Department of Nuclear Medicine, Netherlands Cancer Institute, Amsterdam, The Netherlands.
Department of Medical Oncology, Netherlands Cancer Institute, Amsterdam, The Netherlands.
Eur J Nucl Med Mol Imaging. 2019 Mar;46(3):696-703. doi: 10.1007/s00259-018-4117-x. Epub 2018 Aug 10.
Somatostatin receptor imaging with PET is the standard of care for patients with a neuroendocrine tumour (NET). Since therapy and imaging with somatostatin analogues utilize the same receptor, current guidelines recommend withdrawing long-acting somatostatin analogues for 3-4 weeks prior to somatostatin receptor PET imaging. The aim of this study is to prospectively assess the effect of lanreotide use on the uptake of Ga-DOTATATE intra-individually 1 day prior to and 1 day post injection of lanreotide.
Thirty-four patients with metastatic and/or unresectable NET and currently on lanreotide therapy for at least 4 months were included in the study. A Ga-DOTATATE PET/CT scan was performed on the day before and the day after lanreotide injection. In each patient Ga-DOTATATE uptake (SUV, , ) was assessed in both tumour lesions and normal tissue. All scans were assessed by two blinded nuclear medicine physicians for visual analysis. Paired T-tests were performed to determine the differences between the scans.

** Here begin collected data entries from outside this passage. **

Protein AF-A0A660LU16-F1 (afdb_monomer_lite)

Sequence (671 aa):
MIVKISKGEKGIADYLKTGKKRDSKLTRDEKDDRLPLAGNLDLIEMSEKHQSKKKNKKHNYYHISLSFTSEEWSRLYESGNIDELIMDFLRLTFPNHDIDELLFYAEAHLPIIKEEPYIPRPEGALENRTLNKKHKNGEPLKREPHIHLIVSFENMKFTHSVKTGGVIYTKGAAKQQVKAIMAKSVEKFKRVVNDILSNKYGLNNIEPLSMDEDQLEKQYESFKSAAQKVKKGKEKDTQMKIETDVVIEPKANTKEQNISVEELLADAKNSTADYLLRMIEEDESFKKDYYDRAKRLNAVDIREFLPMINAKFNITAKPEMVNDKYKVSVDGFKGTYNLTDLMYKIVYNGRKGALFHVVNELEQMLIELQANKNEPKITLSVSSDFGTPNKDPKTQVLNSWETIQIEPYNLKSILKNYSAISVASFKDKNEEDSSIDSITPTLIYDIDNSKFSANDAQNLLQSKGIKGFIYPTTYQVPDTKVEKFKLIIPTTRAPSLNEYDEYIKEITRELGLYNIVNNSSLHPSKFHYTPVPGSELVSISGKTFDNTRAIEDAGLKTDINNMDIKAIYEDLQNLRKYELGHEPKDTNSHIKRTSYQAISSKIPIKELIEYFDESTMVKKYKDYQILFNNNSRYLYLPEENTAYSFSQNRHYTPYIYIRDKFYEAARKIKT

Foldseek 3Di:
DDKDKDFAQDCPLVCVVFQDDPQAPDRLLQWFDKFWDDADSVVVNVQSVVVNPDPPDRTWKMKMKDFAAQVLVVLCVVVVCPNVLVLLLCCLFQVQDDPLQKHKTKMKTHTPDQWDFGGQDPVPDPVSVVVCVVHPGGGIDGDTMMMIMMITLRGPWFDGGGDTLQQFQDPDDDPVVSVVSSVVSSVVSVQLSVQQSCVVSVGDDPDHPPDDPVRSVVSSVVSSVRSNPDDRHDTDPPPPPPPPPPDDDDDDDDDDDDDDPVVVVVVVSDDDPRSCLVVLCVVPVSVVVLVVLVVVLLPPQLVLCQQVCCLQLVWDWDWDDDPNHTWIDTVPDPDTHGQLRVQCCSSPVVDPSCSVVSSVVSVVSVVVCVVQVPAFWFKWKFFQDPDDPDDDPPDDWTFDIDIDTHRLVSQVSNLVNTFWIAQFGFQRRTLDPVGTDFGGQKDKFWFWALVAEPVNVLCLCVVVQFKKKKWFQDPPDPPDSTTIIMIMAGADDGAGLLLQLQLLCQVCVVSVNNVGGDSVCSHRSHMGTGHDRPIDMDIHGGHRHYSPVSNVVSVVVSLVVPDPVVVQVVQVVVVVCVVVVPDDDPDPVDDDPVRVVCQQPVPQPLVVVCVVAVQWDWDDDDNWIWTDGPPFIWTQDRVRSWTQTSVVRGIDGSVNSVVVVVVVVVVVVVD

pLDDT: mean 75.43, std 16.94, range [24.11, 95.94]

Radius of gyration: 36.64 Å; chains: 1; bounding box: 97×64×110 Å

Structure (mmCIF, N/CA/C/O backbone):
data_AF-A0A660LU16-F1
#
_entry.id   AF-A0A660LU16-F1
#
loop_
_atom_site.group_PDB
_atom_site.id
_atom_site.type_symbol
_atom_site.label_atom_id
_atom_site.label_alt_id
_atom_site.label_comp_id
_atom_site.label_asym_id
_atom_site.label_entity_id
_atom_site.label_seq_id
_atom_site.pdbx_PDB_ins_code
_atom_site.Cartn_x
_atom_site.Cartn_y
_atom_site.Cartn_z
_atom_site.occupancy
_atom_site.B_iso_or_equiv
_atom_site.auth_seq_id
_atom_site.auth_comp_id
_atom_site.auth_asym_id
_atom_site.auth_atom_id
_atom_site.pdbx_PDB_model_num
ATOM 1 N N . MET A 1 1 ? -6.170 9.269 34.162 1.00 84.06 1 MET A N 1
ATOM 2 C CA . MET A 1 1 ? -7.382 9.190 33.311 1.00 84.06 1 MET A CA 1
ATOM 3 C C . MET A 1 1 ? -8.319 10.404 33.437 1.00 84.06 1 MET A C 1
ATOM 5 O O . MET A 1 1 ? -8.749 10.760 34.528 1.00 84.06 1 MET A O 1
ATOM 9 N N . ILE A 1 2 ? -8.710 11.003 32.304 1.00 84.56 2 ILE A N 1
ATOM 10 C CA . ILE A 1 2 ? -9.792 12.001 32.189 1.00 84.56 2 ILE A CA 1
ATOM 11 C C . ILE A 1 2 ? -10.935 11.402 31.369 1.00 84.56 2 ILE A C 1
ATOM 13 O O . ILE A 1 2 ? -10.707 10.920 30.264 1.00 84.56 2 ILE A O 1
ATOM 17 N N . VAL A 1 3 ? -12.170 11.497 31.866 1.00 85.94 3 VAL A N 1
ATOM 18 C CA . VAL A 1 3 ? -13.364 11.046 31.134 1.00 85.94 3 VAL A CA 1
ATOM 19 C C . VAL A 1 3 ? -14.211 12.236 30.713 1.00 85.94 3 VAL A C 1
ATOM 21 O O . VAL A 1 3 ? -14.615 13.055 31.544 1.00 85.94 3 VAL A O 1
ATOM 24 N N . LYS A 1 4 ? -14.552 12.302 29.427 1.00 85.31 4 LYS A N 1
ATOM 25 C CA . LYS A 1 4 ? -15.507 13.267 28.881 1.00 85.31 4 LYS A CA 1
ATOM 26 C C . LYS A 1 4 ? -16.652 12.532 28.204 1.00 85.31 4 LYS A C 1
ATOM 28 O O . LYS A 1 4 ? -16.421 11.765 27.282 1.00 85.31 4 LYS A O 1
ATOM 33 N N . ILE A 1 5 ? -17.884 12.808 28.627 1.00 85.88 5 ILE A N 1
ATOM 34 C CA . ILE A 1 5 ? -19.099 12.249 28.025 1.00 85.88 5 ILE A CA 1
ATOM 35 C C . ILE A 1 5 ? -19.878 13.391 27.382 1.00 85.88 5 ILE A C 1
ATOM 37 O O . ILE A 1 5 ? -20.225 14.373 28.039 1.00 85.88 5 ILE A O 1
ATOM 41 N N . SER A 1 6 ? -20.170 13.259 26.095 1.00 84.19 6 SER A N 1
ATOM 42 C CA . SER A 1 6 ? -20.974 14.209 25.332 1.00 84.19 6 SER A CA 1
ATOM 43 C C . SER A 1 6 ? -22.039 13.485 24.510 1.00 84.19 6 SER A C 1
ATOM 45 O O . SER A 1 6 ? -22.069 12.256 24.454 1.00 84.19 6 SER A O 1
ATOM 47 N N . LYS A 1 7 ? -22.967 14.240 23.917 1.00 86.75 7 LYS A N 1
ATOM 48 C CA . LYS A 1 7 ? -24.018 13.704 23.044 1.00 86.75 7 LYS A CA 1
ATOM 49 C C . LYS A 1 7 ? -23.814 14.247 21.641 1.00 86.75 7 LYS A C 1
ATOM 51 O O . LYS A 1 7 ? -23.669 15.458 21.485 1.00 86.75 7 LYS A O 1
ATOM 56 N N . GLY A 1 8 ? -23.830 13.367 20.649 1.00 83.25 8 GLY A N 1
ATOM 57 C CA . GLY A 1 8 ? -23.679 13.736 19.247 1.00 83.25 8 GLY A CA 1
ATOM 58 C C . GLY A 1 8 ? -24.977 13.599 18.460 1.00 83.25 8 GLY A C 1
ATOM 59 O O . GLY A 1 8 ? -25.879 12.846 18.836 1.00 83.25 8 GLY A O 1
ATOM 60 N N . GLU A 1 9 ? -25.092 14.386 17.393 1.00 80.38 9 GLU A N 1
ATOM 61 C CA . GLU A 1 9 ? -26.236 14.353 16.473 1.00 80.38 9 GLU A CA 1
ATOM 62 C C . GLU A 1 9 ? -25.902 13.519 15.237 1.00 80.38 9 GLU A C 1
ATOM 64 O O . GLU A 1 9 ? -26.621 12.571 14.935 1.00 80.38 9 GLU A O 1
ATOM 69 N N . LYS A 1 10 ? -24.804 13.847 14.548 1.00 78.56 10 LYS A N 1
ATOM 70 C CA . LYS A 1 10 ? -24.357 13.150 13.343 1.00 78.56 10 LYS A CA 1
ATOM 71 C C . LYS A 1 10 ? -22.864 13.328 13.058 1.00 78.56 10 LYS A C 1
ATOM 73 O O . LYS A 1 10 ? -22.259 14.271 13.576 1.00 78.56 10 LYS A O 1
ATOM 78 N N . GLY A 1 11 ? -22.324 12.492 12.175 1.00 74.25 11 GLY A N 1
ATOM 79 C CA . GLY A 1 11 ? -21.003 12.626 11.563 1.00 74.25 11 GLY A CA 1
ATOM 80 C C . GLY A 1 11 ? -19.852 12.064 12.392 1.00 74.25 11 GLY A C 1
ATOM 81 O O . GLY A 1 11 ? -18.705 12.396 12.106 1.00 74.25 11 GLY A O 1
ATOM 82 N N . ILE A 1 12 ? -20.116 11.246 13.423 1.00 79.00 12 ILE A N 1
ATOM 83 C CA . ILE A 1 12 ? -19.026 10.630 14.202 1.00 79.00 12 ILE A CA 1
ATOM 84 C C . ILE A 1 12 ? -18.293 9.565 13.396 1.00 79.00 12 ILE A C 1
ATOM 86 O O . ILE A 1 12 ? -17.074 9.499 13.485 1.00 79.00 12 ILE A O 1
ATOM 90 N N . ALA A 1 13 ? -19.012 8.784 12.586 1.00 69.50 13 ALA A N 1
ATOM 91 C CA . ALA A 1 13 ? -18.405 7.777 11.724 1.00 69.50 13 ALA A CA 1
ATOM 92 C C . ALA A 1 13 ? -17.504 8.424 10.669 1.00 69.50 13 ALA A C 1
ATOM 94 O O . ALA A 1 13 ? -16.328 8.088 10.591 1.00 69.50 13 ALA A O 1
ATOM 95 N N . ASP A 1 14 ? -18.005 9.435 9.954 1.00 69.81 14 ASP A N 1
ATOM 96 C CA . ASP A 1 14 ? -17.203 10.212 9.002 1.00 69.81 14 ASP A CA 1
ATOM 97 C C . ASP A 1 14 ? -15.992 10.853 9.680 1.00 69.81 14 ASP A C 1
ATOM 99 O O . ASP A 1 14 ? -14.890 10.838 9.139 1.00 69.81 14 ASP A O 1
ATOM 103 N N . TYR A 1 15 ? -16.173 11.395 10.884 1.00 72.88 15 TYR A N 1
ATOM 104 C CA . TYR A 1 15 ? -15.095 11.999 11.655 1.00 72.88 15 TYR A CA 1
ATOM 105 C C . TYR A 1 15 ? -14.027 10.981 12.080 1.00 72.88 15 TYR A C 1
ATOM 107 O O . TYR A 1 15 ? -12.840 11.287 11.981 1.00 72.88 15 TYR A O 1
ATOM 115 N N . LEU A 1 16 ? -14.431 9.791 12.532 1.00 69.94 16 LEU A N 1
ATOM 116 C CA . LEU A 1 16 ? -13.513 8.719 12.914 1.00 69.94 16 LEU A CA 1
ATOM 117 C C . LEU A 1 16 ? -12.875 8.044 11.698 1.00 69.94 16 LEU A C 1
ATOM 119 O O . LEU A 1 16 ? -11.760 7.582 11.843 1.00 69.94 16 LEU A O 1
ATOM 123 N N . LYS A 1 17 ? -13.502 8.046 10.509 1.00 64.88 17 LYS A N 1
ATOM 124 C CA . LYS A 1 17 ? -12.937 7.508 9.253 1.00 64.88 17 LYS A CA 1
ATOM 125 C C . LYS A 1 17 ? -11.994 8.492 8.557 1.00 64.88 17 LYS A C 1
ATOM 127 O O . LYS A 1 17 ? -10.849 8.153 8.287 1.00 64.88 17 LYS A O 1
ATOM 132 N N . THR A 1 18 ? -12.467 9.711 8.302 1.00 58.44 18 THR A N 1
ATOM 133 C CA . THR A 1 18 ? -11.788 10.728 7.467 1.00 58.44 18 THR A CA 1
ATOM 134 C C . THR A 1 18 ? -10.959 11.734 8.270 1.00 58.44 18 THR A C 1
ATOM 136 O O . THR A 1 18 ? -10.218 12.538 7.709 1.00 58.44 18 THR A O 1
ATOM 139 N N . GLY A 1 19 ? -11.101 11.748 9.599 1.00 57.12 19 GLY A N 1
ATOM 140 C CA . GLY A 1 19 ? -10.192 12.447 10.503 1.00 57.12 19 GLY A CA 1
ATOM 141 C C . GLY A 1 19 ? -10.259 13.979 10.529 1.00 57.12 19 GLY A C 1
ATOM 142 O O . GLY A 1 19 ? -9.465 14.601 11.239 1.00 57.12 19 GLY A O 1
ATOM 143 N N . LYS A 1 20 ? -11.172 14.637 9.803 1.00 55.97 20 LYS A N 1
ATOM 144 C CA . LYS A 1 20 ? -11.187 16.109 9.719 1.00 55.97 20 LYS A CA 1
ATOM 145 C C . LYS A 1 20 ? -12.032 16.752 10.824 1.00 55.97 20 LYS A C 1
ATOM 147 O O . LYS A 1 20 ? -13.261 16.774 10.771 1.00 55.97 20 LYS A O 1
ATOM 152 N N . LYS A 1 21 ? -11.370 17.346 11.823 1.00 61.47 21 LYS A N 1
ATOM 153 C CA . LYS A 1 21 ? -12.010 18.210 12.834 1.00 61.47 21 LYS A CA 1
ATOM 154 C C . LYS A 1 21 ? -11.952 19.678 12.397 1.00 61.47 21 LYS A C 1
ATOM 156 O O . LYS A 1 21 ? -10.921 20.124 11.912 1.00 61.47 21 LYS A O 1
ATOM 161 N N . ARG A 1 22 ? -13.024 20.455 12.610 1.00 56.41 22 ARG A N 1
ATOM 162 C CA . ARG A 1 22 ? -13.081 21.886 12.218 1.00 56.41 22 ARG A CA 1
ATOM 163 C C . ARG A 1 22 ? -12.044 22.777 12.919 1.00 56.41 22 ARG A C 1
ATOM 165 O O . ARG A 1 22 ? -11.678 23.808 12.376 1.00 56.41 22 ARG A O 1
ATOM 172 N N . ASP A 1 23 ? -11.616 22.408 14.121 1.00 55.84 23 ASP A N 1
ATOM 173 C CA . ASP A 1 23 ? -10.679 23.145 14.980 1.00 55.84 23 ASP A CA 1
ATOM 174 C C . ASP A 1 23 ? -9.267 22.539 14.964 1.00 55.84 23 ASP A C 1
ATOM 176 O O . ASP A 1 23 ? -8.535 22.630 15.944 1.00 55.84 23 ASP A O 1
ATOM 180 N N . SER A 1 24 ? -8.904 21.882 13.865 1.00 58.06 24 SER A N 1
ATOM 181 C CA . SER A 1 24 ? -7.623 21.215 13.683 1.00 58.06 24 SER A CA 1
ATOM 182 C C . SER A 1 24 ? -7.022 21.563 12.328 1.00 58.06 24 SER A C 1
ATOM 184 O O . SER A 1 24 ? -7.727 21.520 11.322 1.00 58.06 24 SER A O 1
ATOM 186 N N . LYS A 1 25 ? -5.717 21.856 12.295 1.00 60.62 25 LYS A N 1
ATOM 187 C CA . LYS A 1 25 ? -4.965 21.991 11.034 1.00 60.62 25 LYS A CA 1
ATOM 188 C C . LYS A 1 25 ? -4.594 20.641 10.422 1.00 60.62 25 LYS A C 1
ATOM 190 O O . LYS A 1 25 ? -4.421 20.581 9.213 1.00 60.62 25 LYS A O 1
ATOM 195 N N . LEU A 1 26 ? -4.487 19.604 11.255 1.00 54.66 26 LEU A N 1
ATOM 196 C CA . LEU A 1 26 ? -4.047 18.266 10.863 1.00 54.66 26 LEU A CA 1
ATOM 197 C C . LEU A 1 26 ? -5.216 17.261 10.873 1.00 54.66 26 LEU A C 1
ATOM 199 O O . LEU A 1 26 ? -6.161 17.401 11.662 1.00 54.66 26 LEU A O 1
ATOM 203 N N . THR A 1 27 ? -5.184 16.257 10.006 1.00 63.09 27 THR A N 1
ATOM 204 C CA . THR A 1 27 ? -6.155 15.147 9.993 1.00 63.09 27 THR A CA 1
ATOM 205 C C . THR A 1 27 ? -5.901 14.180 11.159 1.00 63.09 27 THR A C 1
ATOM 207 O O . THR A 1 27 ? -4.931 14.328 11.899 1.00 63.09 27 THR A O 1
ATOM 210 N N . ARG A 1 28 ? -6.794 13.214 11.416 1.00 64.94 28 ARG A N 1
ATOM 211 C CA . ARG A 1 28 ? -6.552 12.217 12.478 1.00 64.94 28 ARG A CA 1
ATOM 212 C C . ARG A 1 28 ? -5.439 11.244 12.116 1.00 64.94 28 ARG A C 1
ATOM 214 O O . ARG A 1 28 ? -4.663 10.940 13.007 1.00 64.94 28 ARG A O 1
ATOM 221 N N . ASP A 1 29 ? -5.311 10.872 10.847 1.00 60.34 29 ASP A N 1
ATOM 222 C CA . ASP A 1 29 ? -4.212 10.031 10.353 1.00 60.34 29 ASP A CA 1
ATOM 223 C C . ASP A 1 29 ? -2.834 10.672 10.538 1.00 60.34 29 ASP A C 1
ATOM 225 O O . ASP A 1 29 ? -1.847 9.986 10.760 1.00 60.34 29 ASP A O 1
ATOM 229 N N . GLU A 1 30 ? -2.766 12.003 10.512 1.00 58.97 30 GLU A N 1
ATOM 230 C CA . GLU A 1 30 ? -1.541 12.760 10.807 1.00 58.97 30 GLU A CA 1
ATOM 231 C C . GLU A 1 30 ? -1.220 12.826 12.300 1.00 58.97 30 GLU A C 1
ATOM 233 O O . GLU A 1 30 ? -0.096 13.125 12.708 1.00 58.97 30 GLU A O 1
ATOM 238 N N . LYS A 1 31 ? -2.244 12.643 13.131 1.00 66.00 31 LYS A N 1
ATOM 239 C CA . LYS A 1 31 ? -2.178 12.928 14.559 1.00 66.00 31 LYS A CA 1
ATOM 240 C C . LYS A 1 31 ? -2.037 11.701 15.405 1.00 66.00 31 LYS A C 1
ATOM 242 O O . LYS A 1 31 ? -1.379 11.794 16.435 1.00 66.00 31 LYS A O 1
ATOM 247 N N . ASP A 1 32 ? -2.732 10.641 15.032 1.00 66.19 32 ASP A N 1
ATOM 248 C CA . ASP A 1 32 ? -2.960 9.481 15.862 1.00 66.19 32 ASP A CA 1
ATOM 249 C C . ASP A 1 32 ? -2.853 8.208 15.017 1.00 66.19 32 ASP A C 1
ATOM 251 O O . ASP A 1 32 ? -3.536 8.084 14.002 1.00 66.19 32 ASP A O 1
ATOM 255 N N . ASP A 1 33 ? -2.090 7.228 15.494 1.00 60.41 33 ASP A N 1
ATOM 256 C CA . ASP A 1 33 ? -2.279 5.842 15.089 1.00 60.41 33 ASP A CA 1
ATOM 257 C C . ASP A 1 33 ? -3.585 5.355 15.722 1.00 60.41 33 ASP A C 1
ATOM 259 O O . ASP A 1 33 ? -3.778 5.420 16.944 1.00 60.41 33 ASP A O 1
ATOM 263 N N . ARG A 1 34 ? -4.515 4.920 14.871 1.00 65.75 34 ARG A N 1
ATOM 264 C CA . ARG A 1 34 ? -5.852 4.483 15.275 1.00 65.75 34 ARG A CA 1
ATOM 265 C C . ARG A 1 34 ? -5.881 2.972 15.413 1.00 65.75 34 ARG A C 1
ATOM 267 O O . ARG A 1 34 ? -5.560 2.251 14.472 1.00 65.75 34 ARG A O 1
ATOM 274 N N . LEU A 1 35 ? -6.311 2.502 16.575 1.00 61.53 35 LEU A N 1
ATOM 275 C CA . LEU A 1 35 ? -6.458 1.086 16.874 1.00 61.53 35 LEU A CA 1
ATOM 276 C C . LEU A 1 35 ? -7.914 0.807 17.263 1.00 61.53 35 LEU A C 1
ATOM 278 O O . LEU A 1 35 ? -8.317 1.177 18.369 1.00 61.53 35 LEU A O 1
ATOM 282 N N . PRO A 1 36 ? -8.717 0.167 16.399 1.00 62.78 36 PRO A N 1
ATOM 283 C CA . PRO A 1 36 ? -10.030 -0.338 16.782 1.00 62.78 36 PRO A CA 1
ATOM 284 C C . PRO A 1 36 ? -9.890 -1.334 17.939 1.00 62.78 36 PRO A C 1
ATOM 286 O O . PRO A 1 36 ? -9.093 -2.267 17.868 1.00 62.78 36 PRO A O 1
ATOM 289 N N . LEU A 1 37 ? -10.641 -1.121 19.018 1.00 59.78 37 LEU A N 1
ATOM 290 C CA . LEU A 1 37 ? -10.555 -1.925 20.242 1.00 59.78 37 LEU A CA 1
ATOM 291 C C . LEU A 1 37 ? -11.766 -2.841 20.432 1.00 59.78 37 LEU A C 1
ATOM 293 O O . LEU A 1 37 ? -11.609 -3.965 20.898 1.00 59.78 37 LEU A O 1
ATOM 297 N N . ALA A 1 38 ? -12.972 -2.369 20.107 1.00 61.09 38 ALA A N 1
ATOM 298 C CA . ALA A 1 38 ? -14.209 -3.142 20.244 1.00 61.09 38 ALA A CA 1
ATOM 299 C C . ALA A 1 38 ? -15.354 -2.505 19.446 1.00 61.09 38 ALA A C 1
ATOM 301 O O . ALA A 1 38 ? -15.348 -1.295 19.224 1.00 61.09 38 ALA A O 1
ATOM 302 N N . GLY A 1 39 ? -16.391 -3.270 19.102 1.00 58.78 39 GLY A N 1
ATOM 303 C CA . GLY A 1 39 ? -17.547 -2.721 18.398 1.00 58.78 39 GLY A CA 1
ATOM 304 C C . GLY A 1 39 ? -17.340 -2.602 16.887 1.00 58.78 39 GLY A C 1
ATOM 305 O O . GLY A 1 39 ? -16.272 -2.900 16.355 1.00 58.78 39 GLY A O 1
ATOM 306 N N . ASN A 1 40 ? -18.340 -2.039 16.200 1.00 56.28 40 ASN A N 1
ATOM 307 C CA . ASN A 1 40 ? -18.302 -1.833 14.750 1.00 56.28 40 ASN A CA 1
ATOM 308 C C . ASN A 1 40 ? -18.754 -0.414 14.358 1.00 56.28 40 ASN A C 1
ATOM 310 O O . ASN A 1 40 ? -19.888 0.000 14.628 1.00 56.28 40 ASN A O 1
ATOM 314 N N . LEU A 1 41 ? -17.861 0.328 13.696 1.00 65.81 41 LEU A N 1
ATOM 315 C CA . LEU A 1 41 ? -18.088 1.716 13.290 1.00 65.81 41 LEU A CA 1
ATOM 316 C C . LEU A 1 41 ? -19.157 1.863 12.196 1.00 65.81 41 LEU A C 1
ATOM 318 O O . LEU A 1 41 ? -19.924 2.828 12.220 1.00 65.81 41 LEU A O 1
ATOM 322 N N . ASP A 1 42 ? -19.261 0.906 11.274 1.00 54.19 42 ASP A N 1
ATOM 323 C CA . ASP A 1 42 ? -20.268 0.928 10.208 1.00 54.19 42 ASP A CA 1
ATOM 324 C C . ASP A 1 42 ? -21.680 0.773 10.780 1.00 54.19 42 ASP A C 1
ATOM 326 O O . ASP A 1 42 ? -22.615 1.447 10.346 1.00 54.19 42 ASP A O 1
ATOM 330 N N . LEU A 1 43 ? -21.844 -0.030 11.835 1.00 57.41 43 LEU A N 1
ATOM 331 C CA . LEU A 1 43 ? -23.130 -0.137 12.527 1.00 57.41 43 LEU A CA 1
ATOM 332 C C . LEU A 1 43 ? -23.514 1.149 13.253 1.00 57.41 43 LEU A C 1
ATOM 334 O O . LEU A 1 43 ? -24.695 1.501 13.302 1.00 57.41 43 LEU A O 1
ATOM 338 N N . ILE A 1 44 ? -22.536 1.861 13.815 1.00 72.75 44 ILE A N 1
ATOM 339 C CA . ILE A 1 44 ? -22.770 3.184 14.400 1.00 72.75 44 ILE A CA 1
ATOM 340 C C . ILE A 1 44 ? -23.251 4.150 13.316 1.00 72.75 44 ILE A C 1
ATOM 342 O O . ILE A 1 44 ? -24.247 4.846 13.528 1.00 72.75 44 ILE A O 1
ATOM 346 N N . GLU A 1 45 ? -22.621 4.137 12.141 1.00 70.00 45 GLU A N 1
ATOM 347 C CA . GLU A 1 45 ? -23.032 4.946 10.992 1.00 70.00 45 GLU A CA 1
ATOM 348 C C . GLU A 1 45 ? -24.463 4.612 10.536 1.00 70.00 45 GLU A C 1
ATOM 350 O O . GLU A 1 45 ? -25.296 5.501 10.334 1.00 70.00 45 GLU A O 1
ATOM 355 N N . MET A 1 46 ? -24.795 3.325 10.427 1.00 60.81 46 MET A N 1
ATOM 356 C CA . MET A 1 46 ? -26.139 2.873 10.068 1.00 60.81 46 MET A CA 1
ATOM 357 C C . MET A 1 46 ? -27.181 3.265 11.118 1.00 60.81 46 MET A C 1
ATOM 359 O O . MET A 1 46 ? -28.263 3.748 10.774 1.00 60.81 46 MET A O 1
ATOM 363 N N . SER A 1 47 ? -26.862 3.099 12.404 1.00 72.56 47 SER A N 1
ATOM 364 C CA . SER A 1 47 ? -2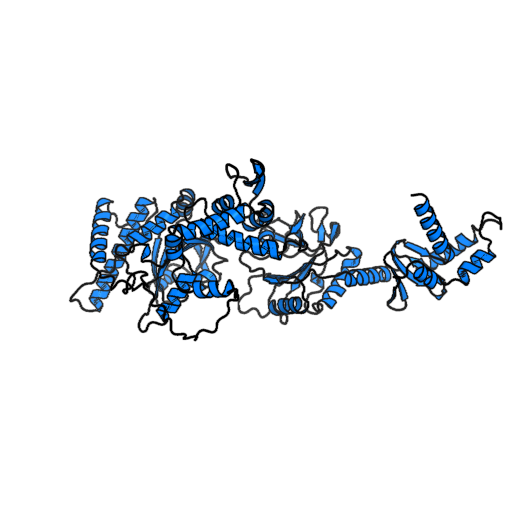7.734 3.488 13.515 1.00 72.56 47 SER A CA 1
ATOM 365 C C . SER A 1 47 ? -27.991 4.992 13.522 1.00 72.56 47 SER A C 1
ATOM 367 O O . SER A 1 47 ? -29.125 5.427 13.733 1.00 72.56 47 SER A O 1
ATOM 369 N N . GLU A 1 48 ? -26.971 5.796 13.232 1.00 72.81 48 GLU A N 1
ATOM 370 C CA . GLU A 1 48 ? -27.084 7.244 13.085 1.00 72.81 48 GLU A CA 1
ATOM 371 C C . GLU A 1 48 ? -28.034 7.616 11.931 1.00 72.81 48 GLU A C 1
ATOM 373 O O . GLU A 1 48 ? -28.979 8.396 12.116 1.00 72.81 48 GLU A O 1
ATOM 378 N N . LYS A 1 49 ? -27.860 6.995 10.756 1.00 72.31 49 LYS A N 1
ATOM 379 C CA . LYS A 1 49 ? -28.739 7.181 9.587 1.00 72.31 49 LYS A CA 1
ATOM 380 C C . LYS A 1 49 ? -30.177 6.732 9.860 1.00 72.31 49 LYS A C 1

Of the 34 patients included, 31 were available for analyses in which 190 tumour lesions were measured. Uptake of Ga-DOTATATE in tumour lesions was increased significantly after lanreotide, but decreased significantly in the liver, spleen, and thyroid gland resulting in a higher tumour-to-liver ratio.
Lanreotide injection prior to Ga-DOTATATE PET/CT does not result in decreased tumour uptake. In contrast, tumour uptake was increased, whereas the uptake in normal organs is decreased, leading to an increased tumour-to-liver ratio. However, these differences were small and not deemed clinically relevant. These results strongly suggest that discontinuation of lanreotide injections in the weeks prior to Ga-DOTATATE PET examinations is unnecessary and does not compromise nuclear medicine imaging results.
正电子发射断层扫描(PET)与生长抑素受体显像用于神经内分泌肿瘤(NET)患者的标准治疗。由于生长抑素类似物治疗和成像均利用相同的受体,因此目前的指南建议在进行生长抑素受体 PET 成像前,停止使用长效生长抑素类似物 3-4 周。本研究旨在前瞻性评估 1 天前和 1 天内注射兰瑞肽对镓-DOTATATE 摄取的影响。
本研究纳入了 34 例正在接受兰瑞肽治疗且至少已治疗 4 个月的转移性和/或不可切除 NET 患者。在兰瑞肽注射前一天和后一天进行 Ga-DOTATATE PET/CT 扫描。在每个患者中,均在肿瘤病变和正常组织中评估 Ga-DOTATATE 摄取(SUV, )。所有扫描均由两位核医学医师进行盲法评估。采用配对 T 检验来确定两次扫描之间的差异。
在纳入的 34 例患者中,有 31 例可进行分析,其中 190 个肿瘤病变被测量。肿瘤病变中 Ga-DOTATATE 的摄取在兰瑞肽注射后显著增加,但在肝脏、脾脏和甲状腺中显著减少,导致肿瘤与肝脏的比值增加。
在 Ga-DOTATATE PET/CT 之前注射兰瑞肽不会导致肿瘤摄取减少。相反,肿瘤摄取增加,而正常器官的摄取减少,导致肿瘤与肝脏的比值增加。然而,这些差异很小,且不被认为具有临床意义。这些结果强烈表明,在 Ga-DOTATATE PET 检查前几周停止兰瑞肽注射是不必要的,并且不会影响核医学成像结果。